### The task
Some lines below hold "gyration". Pick them out and copy them.

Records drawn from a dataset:
%%

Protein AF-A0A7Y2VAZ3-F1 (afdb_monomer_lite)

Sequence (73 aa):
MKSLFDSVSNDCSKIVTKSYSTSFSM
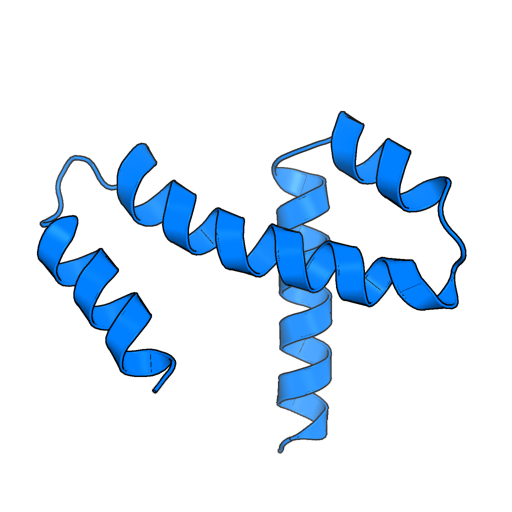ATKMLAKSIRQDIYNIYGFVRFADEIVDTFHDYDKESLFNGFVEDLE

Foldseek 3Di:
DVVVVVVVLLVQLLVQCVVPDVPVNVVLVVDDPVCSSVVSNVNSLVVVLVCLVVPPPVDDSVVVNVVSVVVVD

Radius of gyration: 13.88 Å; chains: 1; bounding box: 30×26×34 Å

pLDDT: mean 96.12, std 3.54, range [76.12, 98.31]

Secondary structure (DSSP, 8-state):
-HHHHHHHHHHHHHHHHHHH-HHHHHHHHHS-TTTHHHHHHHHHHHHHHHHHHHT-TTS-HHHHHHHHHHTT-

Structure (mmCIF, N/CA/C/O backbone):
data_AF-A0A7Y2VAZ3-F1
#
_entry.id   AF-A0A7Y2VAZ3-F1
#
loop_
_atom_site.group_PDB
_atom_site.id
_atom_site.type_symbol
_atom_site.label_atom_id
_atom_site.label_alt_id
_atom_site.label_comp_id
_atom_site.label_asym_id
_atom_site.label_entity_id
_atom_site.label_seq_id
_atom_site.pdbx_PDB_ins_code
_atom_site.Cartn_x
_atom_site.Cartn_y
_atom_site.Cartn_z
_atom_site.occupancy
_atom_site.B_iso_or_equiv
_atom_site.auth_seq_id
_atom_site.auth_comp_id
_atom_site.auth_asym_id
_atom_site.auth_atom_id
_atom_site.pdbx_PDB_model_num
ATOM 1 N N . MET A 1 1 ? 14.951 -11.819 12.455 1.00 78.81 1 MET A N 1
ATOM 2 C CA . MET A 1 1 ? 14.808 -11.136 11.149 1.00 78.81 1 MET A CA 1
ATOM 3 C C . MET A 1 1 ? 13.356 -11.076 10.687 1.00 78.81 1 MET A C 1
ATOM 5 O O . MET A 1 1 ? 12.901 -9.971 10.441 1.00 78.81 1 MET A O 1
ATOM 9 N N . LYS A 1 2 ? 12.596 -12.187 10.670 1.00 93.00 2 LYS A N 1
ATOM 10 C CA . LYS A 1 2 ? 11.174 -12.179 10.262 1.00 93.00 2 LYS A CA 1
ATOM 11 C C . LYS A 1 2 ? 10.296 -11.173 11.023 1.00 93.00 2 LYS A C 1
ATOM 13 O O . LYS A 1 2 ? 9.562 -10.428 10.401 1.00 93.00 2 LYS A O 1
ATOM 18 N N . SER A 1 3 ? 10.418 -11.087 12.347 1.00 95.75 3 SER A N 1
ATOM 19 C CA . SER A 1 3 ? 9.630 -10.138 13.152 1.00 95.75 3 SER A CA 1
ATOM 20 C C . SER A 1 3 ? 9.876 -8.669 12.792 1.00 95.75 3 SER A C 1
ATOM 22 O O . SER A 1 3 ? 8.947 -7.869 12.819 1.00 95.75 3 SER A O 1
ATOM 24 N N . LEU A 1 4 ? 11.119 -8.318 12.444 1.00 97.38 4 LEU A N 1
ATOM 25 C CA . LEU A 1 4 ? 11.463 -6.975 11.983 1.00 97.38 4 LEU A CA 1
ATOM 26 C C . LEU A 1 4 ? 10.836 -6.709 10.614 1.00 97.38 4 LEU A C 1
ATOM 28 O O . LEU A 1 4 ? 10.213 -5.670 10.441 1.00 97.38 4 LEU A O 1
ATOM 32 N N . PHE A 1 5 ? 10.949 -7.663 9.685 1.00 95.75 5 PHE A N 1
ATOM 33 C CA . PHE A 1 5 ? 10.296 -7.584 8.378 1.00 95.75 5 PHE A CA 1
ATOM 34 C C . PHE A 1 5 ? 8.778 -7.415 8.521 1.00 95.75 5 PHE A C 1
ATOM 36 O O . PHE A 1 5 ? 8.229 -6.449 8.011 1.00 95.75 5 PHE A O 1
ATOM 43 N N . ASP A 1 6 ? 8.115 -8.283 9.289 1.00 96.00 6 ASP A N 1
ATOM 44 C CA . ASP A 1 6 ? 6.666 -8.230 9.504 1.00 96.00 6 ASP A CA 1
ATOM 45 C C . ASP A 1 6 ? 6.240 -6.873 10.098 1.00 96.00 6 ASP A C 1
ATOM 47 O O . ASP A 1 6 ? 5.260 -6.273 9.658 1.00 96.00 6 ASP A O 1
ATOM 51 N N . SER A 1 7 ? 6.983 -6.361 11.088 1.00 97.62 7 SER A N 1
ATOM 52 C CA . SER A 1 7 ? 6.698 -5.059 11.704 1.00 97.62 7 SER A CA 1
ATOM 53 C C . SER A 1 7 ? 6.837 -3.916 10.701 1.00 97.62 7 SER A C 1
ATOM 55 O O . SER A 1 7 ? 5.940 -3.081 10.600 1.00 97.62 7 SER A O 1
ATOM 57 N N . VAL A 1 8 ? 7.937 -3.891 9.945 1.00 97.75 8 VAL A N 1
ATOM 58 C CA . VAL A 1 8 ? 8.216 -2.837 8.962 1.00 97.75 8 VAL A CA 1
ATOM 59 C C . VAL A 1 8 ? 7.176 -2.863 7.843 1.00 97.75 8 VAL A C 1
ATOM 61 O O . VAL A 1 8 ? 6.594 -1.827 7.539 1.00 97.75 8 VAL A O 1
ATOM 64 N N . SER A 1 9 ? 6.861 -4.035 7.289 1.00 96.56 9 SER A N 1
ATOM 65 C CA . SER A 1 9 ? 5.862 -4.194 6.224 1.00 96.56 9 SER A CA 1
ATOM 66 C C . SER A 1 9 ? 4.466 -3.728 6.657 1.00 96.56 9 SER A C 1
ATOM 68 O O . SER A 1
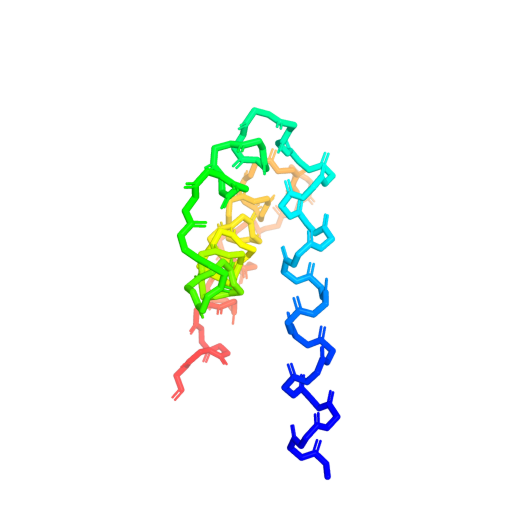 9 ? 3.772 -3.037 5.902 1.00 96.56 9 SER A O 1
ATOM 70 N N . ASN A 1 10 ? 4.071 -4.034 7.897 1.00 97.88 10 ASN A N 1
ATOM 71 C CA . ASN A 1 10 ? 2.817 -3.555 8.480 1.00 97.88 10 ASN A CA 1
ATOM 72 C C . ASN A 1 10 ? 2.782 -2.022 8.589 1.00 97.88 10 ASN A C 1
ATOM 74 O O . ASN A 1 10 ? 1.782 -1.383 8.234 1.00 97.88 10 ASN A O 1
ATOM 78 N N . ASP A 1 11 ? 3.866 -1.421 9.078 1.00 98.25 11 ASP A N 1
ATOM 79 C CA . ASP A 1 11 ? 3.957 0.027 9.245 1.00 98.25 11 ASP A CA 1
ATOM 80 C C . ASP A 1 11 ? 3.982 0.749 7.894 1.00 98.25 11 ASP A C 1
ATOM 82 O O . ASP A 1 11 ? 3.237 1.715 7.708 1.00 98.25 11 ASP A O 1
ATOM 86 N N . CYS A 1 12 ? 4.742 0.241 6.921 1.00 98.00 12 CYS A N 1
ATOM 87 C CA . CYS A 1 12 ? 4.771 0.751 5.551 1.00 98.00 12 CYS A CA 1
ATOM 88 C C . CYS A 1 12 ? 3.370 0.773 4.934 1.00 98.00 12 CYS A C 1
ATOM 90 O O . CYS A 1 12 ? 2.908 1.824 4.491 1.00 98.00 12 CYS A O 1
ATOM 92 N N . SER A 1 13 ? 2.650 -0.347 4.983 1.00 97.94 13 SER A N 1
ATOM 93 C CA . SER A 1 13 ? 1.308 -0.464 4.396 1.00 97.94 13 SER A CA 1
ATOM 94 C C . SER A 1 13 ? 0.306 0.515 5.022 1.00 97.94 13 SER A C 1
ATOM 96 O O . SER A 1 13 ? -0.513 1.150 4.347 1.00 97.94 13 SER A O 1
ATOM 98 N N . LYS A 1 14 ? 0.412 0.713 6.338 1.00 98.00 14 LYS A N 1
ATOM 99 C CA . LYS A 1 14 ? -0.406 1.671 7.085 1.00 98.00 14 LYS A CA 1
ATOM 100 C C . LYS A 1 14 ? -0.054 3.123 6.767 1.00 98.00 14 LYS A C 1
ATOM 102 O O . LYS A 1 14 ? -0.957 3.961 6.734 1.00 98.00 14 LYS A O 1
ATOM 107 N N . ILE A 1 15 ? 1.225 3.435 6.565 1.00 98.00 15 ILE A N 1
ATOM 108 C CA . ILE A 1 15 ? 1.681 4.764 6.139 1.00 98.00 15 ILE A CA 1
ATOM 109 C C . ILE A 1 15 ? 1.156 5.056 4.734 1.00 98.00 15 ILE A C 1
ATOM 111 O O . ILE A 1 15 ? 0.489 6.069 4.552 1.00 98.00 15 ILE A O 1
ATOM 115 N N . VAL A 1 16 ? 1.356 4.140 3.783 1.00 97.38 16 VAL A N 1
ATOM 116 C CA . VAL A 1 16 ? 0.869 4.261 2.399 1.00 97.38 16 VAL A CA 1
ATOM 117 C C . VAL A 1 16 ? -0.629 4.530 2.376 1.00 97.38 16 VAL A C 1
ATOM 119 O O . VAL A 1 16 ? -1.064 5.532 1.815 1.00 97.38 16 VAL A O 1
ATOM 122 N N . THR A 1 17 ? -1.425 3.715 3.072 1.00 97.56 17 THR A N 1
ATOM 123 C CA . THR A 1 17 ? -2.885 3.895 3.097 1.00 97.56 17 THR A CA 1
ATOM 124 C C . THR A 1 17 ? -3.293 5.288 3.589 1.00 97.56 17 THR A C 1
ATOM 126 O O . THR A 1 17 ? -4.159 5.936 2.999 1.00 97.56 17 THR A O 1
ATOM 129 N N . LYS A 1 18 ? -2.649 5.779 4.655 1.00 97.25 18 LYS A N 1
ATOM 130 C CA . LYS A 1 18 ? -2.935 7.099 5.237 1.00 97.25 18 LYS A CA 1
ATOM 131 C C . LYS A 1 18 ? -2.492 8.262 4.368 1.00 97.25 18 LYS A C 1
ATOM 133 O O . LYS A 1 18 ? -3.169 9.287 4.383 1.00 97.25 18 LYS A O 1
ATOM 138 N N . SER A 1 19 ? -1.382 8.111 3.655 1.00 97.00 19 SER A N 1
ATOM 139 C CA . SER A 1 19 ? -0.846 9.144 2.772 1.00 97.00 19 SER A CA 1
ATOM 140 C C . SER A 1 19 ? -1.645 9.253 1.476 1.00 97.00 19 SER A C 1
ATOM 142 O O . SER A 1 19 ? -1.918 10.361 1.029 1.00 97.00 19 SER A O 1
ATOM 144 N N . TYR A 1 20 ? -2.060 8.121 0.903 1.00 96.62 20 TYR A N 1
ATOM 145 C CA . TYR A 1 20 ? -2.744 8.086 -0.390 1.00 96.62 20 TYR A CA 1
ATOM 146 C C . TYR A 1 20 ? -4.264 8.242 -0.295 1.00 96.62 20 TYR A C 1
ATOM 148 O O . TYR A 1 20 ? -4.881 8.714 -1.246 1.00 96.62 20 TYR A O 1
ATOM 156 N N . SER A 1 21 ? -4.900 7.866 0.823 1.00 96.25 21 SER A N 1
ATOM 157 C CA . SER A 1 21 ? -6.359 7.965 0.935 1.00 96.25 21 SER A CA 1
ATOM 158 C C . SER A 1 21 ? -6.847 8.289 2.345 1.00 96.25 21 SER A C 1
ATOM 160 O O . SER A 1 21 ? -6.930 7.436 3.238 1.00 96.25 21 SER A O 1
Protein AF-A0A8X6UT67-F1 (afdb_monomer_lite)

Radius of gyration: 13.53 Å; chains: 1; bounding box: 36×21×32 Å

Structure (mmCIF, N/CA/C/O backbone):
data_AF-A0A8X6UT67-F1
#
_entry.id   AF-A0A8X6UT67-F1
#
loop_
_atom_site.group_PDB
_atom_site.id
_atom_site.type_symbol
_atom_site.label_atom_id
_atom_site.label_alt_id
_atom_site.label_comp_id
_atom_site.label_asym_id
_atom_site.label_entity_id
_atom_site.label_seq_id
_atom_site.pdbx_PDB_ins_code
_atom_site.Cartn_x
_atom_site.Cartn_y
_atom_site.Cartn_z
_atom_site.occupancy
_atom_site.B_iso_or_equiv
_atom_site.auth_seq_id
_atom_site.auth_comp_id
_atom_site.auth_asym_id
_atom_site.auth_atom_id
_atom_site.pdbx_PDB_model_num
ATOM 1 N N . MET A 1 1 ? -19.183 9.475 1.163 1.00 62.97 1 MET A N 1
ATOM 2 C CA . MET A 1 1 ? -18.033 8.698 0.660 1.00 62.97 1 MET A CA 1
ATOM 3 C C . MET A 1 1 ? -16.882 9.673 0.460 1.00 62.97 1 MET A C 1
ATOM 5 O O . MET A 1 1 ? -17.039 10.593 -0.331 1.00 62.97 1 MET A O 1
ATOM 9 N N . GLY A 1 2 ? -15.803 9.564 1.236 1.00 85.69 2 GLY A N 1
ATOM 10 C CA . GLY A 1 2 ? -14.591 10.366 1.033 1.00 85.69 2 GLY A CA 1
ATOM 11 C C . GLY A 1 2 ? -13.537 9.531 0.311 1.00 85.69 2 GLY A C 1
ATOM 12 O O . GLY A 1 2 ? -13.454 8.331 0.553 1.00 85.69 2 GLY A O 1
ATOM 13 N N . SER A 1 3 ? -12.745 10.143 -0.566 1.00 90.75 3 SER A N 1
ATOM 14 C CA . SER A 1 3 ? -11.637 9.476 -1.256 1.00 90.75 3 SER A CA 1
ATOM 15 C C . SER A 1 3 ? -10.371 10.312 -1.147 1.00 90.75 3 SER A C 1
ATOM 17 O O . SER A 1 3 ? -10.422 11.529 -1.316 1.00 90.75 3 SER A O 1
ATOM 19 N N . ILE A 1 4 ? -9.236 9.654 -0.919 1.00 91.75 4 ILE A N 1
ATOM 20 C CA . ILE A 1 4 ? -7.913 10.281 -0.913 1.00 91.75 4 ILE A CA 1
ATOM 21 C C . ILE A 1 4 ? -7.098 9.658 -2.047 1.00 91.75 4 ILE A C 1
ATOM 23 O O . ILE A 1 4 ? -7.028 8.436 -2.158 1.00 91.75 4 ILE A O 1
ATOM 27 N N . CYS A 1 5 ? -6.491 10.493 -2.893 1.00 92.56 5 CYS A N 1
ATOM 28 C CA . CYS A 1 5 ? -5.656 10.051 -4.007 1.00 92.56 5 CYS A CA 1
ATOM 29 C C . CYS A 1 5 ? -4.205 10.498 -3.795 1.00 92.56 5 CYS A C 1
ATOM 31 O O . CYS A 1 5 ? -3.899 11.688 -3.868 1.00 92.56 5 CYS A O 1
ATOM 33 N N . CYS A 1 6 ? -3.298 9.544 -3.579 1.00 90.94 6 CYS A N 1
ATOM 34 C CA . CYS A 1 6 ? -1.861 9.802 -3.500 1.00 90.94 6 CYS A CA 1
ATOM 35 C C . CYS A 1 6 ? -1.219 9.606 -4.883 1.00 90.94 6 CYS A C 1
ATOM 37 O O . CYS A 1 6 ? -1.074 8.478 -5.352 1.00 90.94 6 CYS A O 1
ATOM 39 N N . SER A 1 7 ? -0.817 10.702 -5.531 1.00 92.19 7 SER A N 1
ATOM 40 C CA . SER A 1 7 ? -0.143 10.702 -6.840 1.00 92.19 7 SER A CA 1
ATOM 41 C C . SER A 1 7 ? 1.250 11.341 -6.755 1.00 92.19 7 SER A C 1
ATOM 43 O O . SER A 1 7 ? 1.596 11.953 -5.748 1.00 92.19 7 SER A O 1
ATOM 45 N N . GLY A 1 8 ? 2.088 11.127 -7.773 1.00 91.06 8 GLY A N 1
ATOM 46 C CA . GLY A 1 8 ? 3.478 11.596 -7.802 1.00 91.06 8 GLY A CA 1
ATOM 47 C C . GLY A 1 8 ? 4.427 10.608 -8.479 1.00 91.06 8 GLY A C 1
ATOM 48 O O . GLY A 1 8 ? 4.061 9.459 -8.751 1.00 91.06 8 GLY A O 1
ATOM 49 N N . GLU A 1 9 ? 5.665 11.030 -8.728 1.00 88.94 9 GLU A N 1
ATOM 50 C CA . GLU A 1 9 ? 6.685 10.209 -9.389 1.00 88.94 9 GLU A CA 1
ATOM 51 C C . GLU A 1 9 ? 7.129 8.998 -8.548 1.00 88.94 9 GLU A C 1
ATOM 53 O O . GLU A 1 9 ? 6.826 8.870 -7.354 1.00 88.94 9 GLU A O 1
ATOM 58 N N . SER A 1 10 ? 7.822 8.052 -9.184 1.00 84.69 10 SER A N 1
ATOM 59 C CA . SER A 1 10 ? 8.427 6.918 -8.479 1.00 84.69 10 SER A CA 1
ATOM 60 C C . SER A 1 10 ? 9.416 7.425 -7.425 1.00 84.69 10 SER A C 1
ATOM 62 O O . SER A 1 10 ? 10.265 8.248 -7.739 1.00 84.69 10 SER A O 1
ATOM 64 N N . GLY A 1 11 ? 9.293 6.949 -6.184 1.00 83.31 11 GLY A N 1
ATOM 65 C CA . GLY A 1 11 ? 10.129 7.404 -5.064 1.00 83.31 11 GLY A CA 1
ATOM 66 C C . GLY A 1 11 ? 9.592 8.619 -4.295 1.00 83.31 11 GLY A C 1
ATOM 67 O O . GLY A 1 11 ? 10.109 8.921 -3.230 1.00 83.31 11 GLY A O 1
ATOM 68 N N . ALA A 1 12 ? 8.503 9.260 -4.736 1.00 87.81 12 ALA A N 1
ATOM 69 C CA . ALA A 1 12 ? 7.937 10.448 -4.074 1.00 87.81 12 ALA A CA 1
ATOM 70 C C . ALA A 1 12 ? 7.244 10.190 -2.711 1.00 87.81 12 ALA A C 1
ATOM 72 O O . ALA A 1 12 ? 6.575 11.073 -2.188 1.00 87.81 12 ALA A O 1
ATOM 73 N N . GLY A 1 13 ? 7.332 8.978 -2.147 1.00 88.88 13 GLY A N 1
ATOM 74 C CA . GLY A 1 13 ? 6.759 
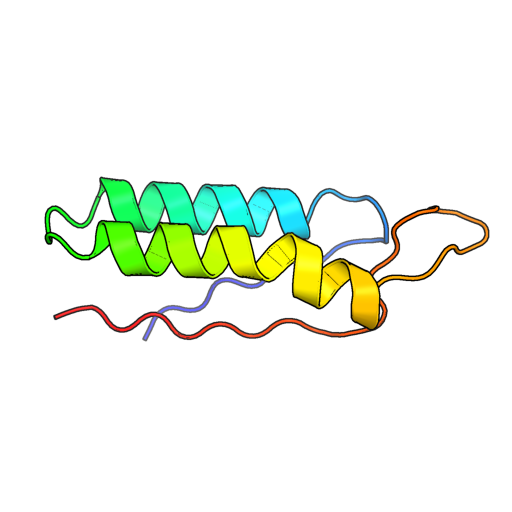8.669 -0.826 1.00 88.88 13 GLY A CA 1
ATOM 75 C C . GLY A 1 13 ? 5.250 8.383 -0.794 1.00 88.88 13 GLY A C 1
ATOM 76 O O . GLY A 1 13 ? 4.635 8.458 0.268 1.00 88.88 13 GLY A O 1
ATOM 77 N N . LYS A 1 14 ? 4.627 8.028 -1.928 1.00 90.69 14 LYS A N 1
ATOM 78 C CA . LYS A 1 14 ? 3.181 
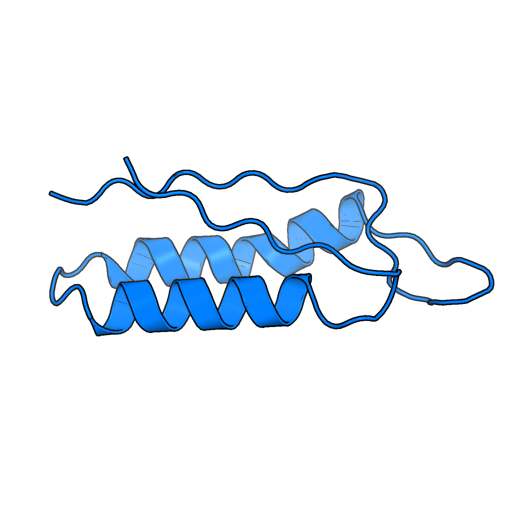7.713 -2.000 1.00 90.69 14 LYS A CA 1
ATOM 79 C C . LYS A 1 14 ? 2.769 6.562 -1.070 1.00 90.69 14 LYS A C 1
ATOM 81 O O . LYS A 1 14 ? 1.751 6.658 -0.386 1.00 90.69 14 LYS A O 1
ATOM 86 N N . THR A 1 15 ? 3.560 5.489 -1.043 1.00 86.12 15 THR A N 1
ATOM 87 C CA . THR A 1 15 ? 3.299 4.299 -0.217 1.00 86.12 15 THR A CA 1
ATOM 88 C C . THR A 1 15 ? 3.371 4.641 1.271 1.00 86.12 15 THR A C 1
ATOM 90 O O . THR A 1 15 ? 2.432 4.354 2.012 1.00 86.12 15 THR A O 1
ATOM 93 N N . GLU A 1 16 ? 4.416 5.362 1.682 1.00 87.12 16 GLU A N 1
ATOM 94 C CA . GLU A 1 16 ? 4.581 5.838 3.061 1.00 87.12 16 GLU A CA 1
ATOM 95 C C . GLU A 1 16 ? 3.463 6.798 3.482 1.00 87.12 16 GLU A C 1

%%

### Task answer
Radius of gyration: 13.88 Å; chains: 1; bounding box: 30×26×34 Å
Radius of gyration: 13.53 Å; chains: 1; bounding box: 36×21×32 Å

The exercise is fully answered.